Registration No. 333-            

 

 

 

UNITED STATES

SECURITIES AND EXCHANGE COMMISSION

Washington, D.C. 20549

 

 

FORM S-8

REGISTRATION STATEMENT

UNDER

THE SECURITIES ACT OF 1933

 

 

Mural Oncology plc

(Exact Name of Registrant as Specified in Its Charter)

 

 

 

Ireland   98-1748617

(State or Other Jurisdiction of

Incorporation or Organization)

 

(I.R.S. Employer

Identification No.)

10 Earlsfort Terrace

Dublin 2, DO2 T380, Ireland

  Not Applicable
(Address of Principal Executive Offices)   (Zip Code)

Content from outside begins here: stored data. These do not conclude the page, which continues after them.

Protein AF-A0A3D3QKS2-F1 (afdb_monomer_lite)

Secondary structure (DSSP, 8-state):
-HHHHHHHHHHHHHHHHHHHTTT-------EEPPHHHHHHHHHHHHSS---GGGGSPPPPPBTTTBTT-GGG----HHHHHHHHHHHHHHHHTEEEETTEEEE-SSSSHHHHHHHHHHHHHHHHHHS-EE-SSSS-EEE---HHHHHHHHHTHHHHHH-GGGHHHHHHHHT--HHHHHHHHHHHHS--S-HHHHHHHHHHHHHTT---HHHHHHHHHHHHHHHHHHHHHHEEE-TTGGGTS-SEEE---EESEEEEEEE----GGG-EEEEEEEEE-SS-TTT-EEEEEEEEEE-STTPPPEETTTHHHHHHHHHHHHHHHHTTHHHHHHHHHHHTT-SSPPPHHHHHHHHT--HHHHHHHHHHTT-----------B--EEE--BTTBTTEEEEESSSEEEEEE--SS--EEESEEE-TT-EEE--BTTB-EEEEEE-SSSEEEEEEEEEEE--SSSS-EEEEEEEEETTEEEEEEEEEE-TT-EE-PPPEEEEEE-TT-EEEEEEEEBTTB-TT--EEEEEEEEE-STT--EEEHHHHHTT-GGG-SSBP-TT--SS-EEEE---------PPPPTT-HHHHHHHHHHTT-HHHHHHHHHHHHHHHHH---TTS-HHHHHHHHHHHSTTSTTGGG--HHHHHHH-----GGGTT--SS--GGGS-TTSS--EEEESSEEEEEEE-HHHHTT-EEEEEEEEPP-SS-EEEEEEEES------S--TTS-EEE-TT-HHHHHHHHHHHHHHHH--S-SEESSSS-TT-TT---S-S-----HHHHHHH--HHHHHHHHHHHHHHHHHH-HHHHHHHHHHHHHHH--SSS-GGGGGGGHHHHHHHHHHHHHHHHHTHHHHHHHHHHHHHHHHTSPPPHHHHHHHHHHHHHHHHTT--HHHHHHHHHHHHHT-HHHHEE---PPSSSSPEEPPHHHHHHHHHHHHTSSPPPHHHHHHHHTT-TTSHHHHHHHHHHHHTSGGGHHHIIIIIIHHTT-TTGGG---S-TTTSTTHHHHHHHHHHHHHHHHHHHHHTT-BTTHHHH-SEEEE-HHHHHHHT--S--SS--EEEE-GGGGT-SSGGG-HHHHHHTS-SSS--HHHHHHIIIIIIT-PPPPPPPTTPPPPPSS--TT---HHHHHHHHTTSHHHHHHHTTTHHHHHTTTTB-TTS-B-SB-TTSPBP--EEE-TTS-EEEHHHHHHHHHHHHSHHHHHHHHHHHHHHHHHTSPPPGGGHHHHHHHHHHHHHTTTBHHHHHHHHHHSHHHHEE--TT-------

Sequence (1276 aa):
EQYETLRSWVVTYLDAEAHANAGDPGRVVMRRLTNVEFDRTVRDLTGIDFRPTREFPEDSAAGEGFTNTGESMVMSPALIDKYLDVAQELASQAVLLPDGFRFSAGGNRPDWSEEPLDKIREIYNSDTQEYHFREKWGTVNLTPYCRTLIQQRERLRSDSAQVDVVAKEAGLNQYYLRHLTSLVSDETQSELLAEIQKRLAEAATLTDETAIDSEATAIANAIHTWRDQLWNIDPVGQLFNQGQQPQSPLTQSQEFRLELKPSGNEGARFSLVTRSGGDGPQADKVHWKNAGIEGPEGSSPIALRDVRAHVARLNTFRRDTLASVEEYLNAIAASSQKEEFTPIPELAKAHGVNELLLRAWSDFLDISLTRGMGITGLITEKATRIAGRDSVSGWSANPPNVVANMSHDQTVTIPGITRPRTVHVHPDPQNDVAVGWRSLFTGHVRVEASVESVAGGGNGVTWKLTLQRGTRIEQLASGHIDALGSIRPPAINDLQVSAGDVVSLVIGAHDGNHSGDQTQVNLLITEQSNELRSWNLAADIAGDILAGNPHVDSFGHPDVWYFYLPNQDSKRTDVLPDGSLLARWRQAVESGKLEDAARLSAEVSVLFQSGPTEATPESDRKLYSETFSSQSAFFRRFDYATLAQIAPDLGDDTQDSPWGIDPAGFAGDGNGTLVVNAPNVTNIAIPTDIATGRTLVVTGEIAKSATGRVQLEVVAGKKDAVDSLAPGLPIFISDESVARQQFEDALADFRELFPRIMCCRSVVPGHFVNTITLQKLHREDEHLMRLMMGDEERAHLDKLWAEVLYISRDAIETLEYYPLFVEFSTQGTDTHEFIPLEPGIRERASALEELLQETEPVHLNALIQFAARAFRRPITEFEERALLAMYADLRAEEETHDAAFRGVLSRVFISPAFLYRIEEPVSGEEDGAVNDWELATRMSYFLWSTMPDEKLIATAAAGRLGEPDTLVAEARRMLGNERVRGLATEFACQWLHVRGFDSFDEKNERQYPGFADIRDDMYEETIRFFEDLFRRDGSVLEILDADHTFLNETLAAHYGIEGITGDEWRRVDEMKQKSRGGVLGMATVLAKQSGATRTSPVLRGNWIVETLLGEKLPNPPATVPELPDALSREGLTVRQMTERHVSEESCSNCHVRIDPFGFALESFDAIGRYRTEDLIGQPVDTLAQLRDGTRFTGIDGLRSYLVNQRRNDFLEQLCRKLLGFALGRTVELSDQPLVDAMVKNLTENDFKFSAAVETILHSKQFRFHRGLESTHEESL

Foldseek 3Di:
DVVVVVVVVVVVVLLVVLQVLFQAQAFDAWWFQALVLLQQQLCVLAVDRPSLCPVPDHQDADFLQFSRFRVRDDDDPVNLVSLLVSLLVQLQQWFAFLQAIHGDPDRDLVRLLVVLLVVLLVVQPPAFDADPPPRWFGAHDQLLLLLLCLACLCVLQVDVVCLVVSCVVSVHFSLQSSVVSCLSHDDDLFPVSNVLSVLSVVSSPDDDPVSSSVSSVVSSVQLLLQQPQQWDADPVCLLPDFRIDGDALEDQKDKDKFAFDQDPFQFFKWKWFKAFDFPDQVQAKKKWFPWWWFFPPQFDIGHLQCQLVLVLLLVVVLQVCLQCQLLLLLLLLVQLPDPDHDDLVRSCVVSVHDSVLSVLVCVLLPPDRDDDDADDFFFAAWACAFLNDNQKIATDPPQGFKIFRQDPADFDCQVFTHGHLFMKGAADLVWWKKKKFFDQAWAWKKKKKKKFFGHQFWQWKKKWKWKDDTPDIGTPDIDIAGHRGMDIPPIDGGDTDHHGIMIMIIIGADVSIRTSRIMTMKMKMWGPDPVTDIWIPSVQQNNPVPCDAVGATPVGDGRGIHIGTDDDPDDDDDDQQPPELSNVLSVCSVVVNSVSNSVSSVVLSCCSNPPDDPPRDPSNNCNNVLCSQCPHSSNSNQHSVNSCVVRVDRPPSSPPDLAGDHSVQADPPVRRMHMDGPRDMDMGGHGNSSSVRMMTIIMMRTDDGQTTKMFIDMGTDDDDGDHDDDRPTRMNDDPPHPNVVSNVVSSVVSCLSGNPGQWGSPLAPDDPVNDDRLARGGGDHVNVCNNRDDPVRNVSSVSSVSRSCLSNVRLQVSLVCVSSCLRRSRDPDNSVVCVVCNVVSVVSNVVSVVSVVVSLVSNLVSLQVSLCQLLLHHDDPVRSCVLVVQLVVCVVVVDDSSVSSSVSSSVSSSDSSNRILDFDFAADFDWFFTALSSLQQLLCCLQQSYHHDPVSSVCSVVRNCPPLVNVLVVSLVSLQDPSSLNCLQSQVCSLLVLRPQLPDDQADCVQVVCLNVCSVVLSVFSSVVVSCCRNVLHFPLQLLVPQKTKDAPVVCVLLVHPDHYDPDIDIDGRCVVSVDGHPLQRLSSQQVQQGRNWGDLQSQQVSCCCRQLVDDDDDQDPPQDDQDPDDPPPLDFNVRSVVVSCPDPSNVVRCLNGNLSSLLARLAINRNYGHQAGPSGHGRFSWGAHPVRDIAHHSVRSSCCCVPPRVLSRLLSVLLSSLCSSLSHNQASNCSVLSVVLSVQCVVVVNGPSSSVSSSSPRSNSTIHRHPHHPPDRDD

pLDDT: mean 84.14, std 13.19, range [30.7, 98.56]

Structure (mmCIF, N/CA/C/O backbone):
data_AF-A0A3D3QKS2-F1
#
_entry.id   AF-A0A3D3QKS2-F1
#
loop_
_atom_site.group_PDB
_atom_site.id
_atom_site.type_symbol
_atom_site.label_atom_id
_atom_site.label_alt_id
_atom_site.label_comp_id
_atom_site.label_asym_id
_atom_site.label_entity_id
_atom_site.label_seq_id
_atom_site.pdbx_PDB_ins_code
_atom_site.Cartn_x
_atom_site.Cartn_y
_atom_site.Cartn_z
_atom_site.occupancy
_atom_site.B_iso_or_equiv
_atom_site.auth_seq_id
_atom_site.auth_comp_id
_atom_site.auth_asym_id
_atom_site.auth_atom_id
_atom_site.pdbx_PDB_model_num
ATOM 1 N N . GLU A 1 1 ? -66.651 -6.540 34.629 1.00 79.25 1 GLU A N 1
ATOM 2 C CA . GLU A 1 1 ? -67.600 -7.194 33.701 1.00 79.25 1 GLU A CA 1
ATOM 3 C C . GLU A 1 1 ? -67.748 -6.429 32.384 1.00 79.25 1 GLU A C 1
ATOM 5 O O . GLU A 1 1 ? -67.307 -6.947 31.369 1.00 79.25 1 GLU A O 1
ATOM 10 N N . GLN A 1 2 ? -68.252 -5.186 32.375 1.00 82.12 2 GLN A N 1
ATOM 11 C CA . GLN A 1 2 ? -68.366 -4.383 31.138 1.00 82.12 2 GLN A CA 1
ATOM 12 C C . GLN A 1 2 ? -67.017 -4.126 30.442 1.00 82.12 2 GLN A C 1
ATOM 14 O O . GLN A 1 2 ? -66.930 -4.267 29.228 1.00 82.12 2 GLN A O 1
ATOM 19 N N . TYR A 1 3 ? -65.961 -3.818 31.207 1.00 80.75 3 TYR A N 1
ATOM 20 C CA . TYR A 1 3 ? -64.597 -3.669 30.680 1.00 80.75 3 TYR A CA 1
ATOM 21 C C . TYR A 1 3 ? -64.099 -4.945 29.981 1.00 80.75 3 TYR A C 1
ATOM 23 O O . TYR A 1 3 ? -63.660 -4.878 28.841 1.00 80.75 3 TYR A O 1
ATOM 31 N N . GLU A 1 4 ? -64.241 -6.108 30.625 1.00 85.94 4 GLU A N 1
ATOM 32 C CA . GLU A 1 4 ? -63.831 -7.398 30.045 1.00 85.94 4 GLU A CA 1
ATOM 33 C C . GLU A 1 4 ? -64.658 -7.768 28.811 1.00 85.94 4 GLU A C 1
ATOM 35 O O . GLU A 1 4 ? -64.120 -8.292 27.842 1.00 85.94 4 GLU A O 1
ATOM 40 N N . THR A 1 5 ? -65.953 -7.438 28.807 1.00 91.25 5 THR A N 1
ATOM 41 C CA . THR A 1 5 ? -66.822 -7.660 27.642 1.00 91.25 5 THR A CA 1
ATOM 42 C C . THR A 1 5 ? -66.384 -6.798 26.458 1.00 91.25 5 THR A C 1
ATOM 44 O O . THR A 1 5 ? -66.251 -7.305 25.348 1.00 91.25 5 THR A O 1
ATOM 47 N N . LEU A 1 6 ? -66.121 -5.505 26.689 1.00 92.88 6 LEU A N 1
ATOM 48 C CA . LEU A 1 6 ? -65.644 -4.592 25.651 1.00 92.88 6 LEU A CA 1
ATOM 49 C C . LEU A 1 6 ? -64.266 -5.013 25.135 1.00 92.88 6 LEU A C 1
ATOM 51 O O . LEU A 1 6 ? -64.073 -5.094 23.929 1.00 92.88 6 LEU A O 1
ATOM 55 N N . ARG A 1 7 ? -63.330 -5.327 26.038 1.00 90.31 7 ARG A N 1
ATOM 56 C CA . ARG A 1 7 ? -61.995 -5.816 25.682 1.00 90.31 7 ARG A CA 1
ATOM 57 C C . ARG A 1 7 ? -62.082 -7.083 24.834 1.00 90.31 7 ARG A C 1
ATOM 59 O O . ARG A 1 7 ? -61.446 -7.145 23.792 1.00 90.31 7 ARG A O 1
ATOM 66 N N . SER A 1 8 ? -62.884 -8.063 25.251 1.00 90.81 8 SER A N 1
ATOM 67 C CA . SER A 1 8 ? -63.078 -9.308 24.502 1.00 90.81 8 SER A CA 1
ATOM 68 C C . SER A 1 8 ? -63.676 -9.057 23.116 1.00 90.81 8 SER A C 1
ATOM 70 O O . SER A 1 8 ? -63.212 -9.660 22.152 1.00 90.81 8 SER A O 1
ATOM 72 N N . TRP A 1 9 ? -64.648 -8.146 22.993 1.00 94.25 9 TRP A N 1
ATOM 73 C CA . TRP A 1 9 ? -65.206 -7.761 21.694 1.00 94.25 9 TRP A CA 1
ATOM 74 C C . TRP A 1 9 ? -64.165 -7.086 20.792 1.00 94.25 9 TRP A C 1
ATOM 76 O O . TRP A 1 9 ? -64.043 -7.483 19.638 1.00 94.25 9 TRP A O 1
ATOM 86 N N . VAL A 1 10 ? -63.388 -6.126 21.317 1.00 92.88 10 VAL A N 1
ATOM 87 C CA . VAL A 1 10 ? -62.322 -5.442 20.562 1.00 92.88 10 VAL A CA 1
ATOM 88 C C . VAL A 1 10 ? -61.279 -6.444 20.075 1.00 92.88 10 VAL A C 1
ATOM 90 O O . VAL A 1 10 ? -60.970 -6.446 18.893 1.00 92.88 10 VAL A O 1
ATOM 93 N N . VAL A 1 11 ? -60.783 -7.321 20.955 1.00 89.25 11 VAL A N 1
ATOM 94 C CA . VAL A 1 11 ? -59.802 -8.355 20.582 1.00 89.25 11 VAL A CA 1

Mural Oncology plc 2024 Inducement Stock Option and Incentive Plan

(Full Title of the Plan)

Caroline Loew, Ph.D.

Chief Executive Officer

Mural Oncology plc

852 Winter Street

Waltham, MA 02451

(Name and Address of Agent For Service)

(781) 614-0100

(Telephone Number, Including Area Code, of Agent For Service)

Copies to:

Stuart M. Falber, Esq.

Scott N. Lunin, Esq.

Wilmer Cutler Pickering Hale and Dorr LLP

60 State Street

Boston, Massachusetts 02109

(617) 526-6000

and

Christopher McLaughlin

Arthur Cox LLP

10 Earlsfort Terrace

Dublin 2, D02 T380, Ireland

+353 1 920 1000

 

 

Indicate by check mark whether the registrant is a large accelerated filer, an accelerated filer, a non-accelerated filer, a smaller reporting company, or an emerging growth company. See the definitions of “large accelerated filer,” “accelerated filer,” “smaller reporting company,” and “emerging growth company” in Rule 12b-2 of the Exchange Act.

 

Large accelerated filer      Accelerated filer  
Non-accelerated filer      Smaller reporting company  
     Emerging growth company  

If an emerging growth company, indicate by check mark if the registrant has elected not to use the extended transition period for complying with any new or revised financial accounting standards provided pursuant to Section 7(a)(2)(B) of the Securities Act.  ☐

 

 

 


PART I

INFORMATION REQUIRED IN THE SECTION 10(a) PROSPECTUS

Item 1. Plan Information.

The documents containing the information specified in this Item 1 will be sent or given to participants as specified by Rule 428(b)(1) under the Securities Act of 1933, as amended (the “Securities Act”). In accordance with the rules and regulations of the Securities and Exchange Commission (the “Commission”) and the instructions to Form S-8, such documents are not being filed with the Commission either as part of this Registration Statement or as prospectuses or prospectus supplements pursuant to Rule 424 under the Securities Act.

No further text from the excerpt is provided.